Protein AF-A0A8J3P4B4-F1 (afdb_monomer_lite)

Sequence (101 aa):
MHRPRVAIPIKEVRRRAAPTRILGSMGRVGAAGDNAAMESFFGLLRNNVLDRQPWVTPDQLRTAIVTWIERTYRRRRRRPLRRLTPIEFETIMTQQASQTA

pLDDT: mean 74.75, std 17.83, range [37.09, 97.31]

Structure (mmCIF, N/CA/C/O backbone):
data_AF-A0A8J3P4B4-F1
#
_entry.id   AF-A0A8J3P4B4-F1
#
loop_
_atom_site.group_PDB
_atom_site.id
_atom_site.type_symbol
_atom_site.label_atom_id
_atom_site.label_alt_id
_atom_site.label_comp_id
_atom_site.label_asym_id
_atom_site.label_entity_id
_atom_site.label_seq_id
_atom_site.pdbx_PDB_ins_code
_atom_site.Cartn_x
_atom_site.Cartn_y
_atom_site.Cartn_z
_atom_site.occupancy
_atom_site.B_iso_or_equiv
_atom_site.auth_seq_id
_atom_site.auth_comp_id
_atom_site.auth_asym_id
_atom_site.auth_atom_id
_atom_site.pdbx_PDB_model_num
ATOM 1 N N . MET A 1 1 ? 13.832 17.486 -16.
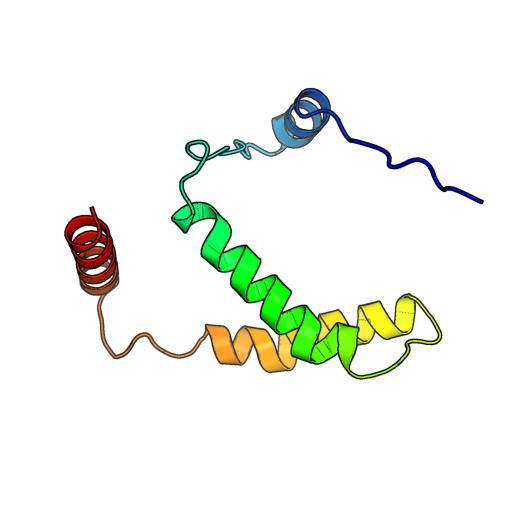701 1.00 45.31 1 MET A N 1
ATOM 2 C CA . MET A 1 1 ? 12.420 17.349 -17.129 1.00 45.31 1 MET A CA 1
ATOM 3 C C . MET A 1 1 ? 11.524 17.246 -15.897 1.00 45.31 1 MET A C 1
ATOM 5 O O . MET A 1 1 ? 11.521 16.213 -15.242 1.00 45.31 1 MET A O 1
ATOM 9 N N . HIS A 1 2 ? 10.821 18.320 -15.533 1.00 46.00 2 HIS A N 1
ATOM 10 C CA . HIS A 1 2 ? 9.896 18.351 -14.394 1.00 46.00 2 HIS A CA 1
ATOM 11 C C . HIS A 1 2 ? 8.501 17.937 -14.890 1.00 46.00 2 HIS A C 1
ATOM 13 O O . HIS A 1 2 ? 7.899 18.658 -15.683 1.00 46.00 2 HIS A O 1
ATOM 19 N N . ARG A 1 3 ? 7.999 16.755 -14.502 1.00 45.81 3 ARG A N 1
ATOM 20 C CA . ARG A 1 3 ? 6.609 16.372 -14.811 1.00 45.81 3 ARG A CA 1
ATOM 21 C C . ARG A 1 3 ? 5.664 17.218 -13.946 1.00 45.81 3 ARG A C 1
ATOM 23 O O . ARG A 1 3 ? 5.864 17.243 -12.732 1.00 45.81 3 ARG A O 1
ATOM 30 N N . PRO A 1 4 ? 4.639 17.876 -14.513 1.00 48.88 4 PRO A N 1
ATOM 31 C CA . PRO A 1 4 ? 3.699 18.651 -13.717 1.00 48.88 4 PRO A CA 1
ATOM 32 C C . PRO A 1 4 ? 2.938 17.720 -12.769 1.00 48.88 4 PRO A C 1
ATOM 34 O O . PRO A 1 4 ? 2.363 16.711 -13.185 1.00 48.88 4 PRO A O 1
ATOM 37 N N . ARG A 1 5 ? 2.935 18.053 -11.474 1.00 58.03 5 ARG A N 1
ATOM 38 C CA . ARG A 1 5 ? 2.022 17.439 -10.506 1.00 58.03 5 ARG A CA 1
ATOM 39 C C . ARG A 1 5 ? 0.600 17.813 -10.918 1.00 58.03 5 ARG A C 1
ATOM 41 O O . ARG A 1 5 ? 0.187 18.955 -10.748 1.00 5
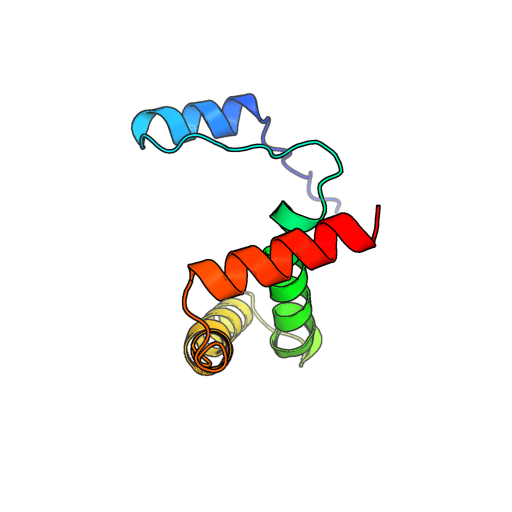8.03 5 ARG A O 1
ATOM 48 N N . VAL A 1 6 ? -0.152 16.855 -11.452 1.00 63.06 6 VAL A N 1
ATOM 49 C CA . VAL A 1 6 ? -1.590 17.026 -11.676 1.00 63.06 6 VAL A CA 1
ATOM 50 C C . VAL A 1 6 ? -2.269 16.992 -10.308 1.00 63.06 6 VAL A C 1
ATOM 52 O O . VAL A 1 6 ? -2.584 15.928 -9.779 1.00 63.06 6 VAL A O 1
ATOM 55 N N . ALA A 1 7 ? -2.440 18.160 -9.692 1.00 67.62 7 ALA A N 1
ATOM 56 C CA . ALA A 1 7 ? -3.276 18.295 -8.511 1.00 67.62 7 ALA A CA 1
ATOM 57 C C . ALA A 1 7 ? -4.739 18.149 -8.949 1.00 67.62 7 ALA A C 1
ATOM 59 O O . ALA A 1 7 ? -5.264 18.994 -9.671 1.00 67.62 7 ALA A O 1
ATOM 60 N N . ILE A 1 8 ? -5.393 17.060 -8.544 1.00 71.69 8 ILE A N 1
ATOM 61 C CA . ILE A 1 8 ? -6.822 16.863 -8.799 1.00 71.69 8 ILE A CA 1
ATOM 62 C C . ILE A 1 8 ? -7.595 17.715 -7.781 1.00 71.69 8 ILE A C 1
ATOM 64 O O . ILE A 1 8 ? -7.468 17.473 -6.579 1.00 71.69 8 ILE A O 1
ATOM 68 N N . PRO A 1 9 ? -8.401 18.703 -8.209 1.00 81.75 9 PRO A N 1
ATOM 69 C CA . PRO A 1 9 ? -9.150 19.544 -7.281 1.00 81.75 9 PRO A CA 1
ATOM 70 C C . PRO A 1 9 ? -10.159 18.728 -6.461 1.00 81.75 9 PRO A C 1
ATOM 72 O O . PRO A 1 9 ? -10.816 17.840 -6.997 1.00 81.75 9 PRO A O 1
ATOM 75 N N . ILE A 1 10 ? -10.396 19.076 -5.192 1.00 74.38 10 ILE A N 1
ATOM 76 C CA . ILE A 1 10 ? -11.369 18.357 -4.339 1.00 74.38 10 ILE A CA 1
ATOM 77 C C . ILE A 1 10 ? -12.782 18.298 -4.959 1.00 74.38 10 ILE A C 1
ATOM 79 O O . ILE A 1 10 ? -13.485 17.293 -4.848 1.00 74.38 10 ILE A O 1
ATOM 83 N N . LYS A 1 11 ? -13.177 19.350 -5.691 1.00 76.56 11 LYS A N 1
ATOM 84 C CA . LYS A 1 11 ? -14.438 19.413 -6.451 1.00 76.56 11 LYS A CA 1
ATOM 85 C C . LYS A 1 11 ? -14.537 18.330 -7.532 1.00 76.56 11 LYS A C 1
ATOM 87 O O . LYS A 1 11 ? -15.610 17.785 -7.765 1.00 76.56 11 LYS A O 1
ATOM 92 N N . GLU A 1 12 ? -13.414 17.996 -8.160 1.00 80.94 12 GLU A N 1
ATOM 93 C CA . GLU A 1 12 ? -13.308 16.967 -9.195 1.00 80.94 12 GLU A CA 1
ATOM 94 C C . GLU A 1 12 ? -13.464 15.571 -8.583 1.00 80.94 12 GLU A C 1
ATOM 96 O O . GLU A 1 12 ? -14.213 14.748 -9.106 1.00 80.94 12 GLU A O 1
ATOM 101 N N . VAL A 1 13 ? -12.823 15.329 -7.434 1.00 78.62 13 VAL A N 1
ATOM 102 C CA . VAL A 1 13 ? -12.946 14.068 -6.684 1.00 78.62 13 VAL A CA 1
■ ■ ■ ■ ■
• **What the task asks**
Without the pictures, write out all of the material exactly.

• **Solution for this problem**
Protein AF-A0A8J3P4B4-F1 (afdb_monomer_lite)

Sequence (101 aa):
MHRPRVAIPIKEVRRRAAPTRILGSMGRVGAAGDNAAMESFFGLLRNNVLDRQPWVTPDQLRTAIVTWIERTYRRRRRRPLRRLTPIEFETIMTQQASQTA

pLDDT: mean 74.75, std 17.83, range [37.09, 97.31]

Structure (mmCIF, N/CA/C/O backbone):
data_AF-A0A8J3P4B4-F1
#
_entry.id   AF-A0A8J3P4B4-F1
#
loop_
_atom_site.group_PDB
_atom_site.id
_atom_site.type_symbol
_atom_site.label_atom_id
_atom_site.label_alt_id
_atom_site.label_comp_id
_atom_site.label_asym_id
_atom_site.label_entity_id
_atom_site.label_seq_id
_atom_site.pdbx_PDB_ins_code
_atom_site.Cartn_x
_atom_site.Cartn_y
_atom_site.Cartn_z
_atom_site.occupancy
_atom_site.B_iso_or_equiv
_atom_site.auth_seq_id
_atom_site.auth_comp_id
_atom_site.auth_asym_id
_atom_site.auth_atom_id
_atom_site.pdbx_PDB_model_num
ATOM 1 N N . MET A 1 1 ? 13.832 17.486 -16.
701 1.00 45.31 1 MET A N 1
ATOM 2 C CA . MET A 1 1 ? 12.420 17.349 -17.129 1.00 45.31 1 MET A CA 1
ATOM 3 C C . MET A 1 1 ? 11.524 17.246 -15.897 1.00 45.31 1 MET A C 1
ATOM 5 O O . MET A 1 1 ? 11.521 16.213 -15.242 1.00 45.31 1 MET A O 1
ATOM 9 N N . HIS A 1 2 ? 10.821 18.320 -15.533 1.00 46.00 2 HIS A N 1
ATOM 10 C CA . HIS A 1 2 ? 9.896 18.351 -14.394 1.00 46.00 2 HIS A CA 1
ATOM 11 C C . HIS A 1 2 ? 8.501 17.937 -14.890 1.00 46.00 2 HIS A C 1
ATOM 13 O O . HIS A 1 2 ? 7.899 18.658 -15.683 1.00 46.00 2 HIS A O 1
ATOM 19 N N . ARG A 1 3 ? 7.999 16.755 -14.502 1.00 45.81 3 ARG A N 1
ATOM 20 C CA . ARG A 1 3 ? 6.609 16.372 -14.811 1.00 45.81 3 ARG A CA 1
ATOM 21 C C . ARG A 1 3 ? 5.664 17.218 -13.946 1.00 45.81 3 ARG A C 1
ATOM 23 O O . ARG A 1 3 ? 5.864 17.243 -12.732 1.00 45.81 3 ARG A O 1
ATOM 30 N N . PRO A 1 4 ? 4.639 17.876 -14.513 1.00 48.88 4 PRO A N 1
ATOM 31 C CA . PRO A 1 4 ? 3.699 18.651 -13.717 1.00 48.88 4 PRO A CA 1
ATOM 32 C C . PRO A 1 4 ? 2.938 17.720 -12.769 1.00 48.88 4 PRO A C 1
ATOM 34 O O . PRO A 1 4 ? 2.363 16.711 -13.185 1.00 48.88 4 PRO A O 1
ATOM 37 N N . ARG A 1 5 ? 2.935 18.053 -11.474 1.00 58.03 5 ARG A N 1
ATOM 38 C CA . ARG A 1 5 ? 2.022 17.439 -10.506 1.00 58.03 5 ARG A CA 1
ATOM 39 C C . ARG A 1 5 ? 0.600 17.813 -10.918 1.00 58.03 5 ARG A C 1
ATOM 41 O O . ARG A 1 5 ? 0.187 18.955 -10.748 1.00 5
8.03 5 ARG A O 1
ATOM 48 N N . VAL A 1 6 ? -0.152 16.855 -11.452 1.00 63.06 6 VAL A N 1
ATOM 49 C CA . VAL A 1 6 ? -1.590 17.026 -11.676 1.00 63.06 6 VAL A CA 1
ATOM 50 C C . VAL A 1 6 ? -2.269 16.992 -10.308 1.00 63.06 6 VAL A C 1
ATOM 52 O O . VAL A 1 6 ? -2.584 15.928 -9.779 1.00 63.06 6 VAL A O 1
ATOM 55 N N . ALA A 1 7 ? -2.440 18.160 -9.692 1.00 67.62 7 ALA A N 1
ATOM 56 C CA . ALA A 1 7 ? -3.276 18.295 -8.511 1.00 67.62 7 ALA A CA 1
ATOM 57 C C . ALA A 1 7 ? -4.739 18.149 -8.949 1.00 67.62 7 ALA A C 1
ATOM 59 O O . ALA A 1 7 ? -5.264 18.994 -9.671 1.00 67.62 7 ALA A O 1
ATOM 60 N N . ILE A 1 8 ? -5.393 17.060 -8.544 1.00 71.69 8 ILE A N 1
ATOM 61 C CA . ILE A 1 8 ? -6.822 16.863 -8.799 1.00 71.69 8 ILE A CA 1
ATOM 62 C C . ILE A 1 8 ? -7.595 17.715 -7.781 1.00 71.69 8 ILE A C 1
ATOM 64 O O . ILE A 1 8 ? -7.468 17.473 -6.579 1.00 71.69 8 ILE A O 1
ATOM 68 N N . PRO A 1 9 ? -8.401 18.703 -8.209 1.00 81.75 9 PRO A N 1
ATOM 69 C CA . PRO A 1 9 ? -9.150 19.544 -7.281 1.00 81.75 9 PRO A CA 1
ATOM 70 C C . PRO A 1 9 ? -10.159 18.728 -6.461 1.00 81.75 9 PRO A C 1
ATOM 72 O O . PRO A 1 9 ? -10.816 17.840 -6.997 1.00 81.75 9 PRO A O 1
ATOM 75 N N . ILE A 1 10 ? -10.396 19.076 -5.192 1.00 74.38 10 ILE A N 1
ATOM 76 C CA . ILE A 1 10 ? -11.369 18.357 -4.339 1.00 74.38 10 ILE A CA 1
ATOM 77 C C . ILE A 1 10 ? -12.782 18.298 -4.959 1.00 74.38 10 ILE A C 1
ATOM 79 O O . ILE A 1 10 ? -13.485 17.293 -4.848 1.00 74.38 10 ILE A O 1
ATOM 83 N N . LYS A 1 11 ? -13.177 19.350 -5.691 1.00 76.56 11 LYS A N 1
ATOM 84 C CA . LYS A 1 11 ? -14.438 19.413 -6.451 1.00 76.56 11 LYS A CA 1
ATOM 85 C C . LYS A 1 11 ? -14.537 18.330 -7.532 1.00 76.56 11 LYS A C 1
ATOM 87 O O . LYS A 1 11 ? -15.610 17.785 -7.765 1.00 76.56 11 LYS A O 1
ATOM 92 N N . GLU A 1 12 ? -13.414 17.996 -8.160 1.00 80.94 12 GLU A N 1
ATOM 93 C CA . GLU A 1 12 ? -13.308 16.967 -9.195 1.00 80.94 12 GLU A CA 1
ATOM 94 C C . GLU A 1 12 ? -13.464 15.571 -8.583 1.00 80.94 12 GLU A C 1
ATOM 96 O O . GLU A 1 12 ? -14.213 14.748 -9.106 1.00 80.94 12 GLU A O 1
ATOM 101 N N . VAL A 1 13 ? -12.823 15.329 -7.434 1.00 78.62 13 VAL A N 1
ATOM 102 C CA . VAL A 1 13 ? -12.946 14.068 -6.684 1.00 78.62 13 VAL A CA 1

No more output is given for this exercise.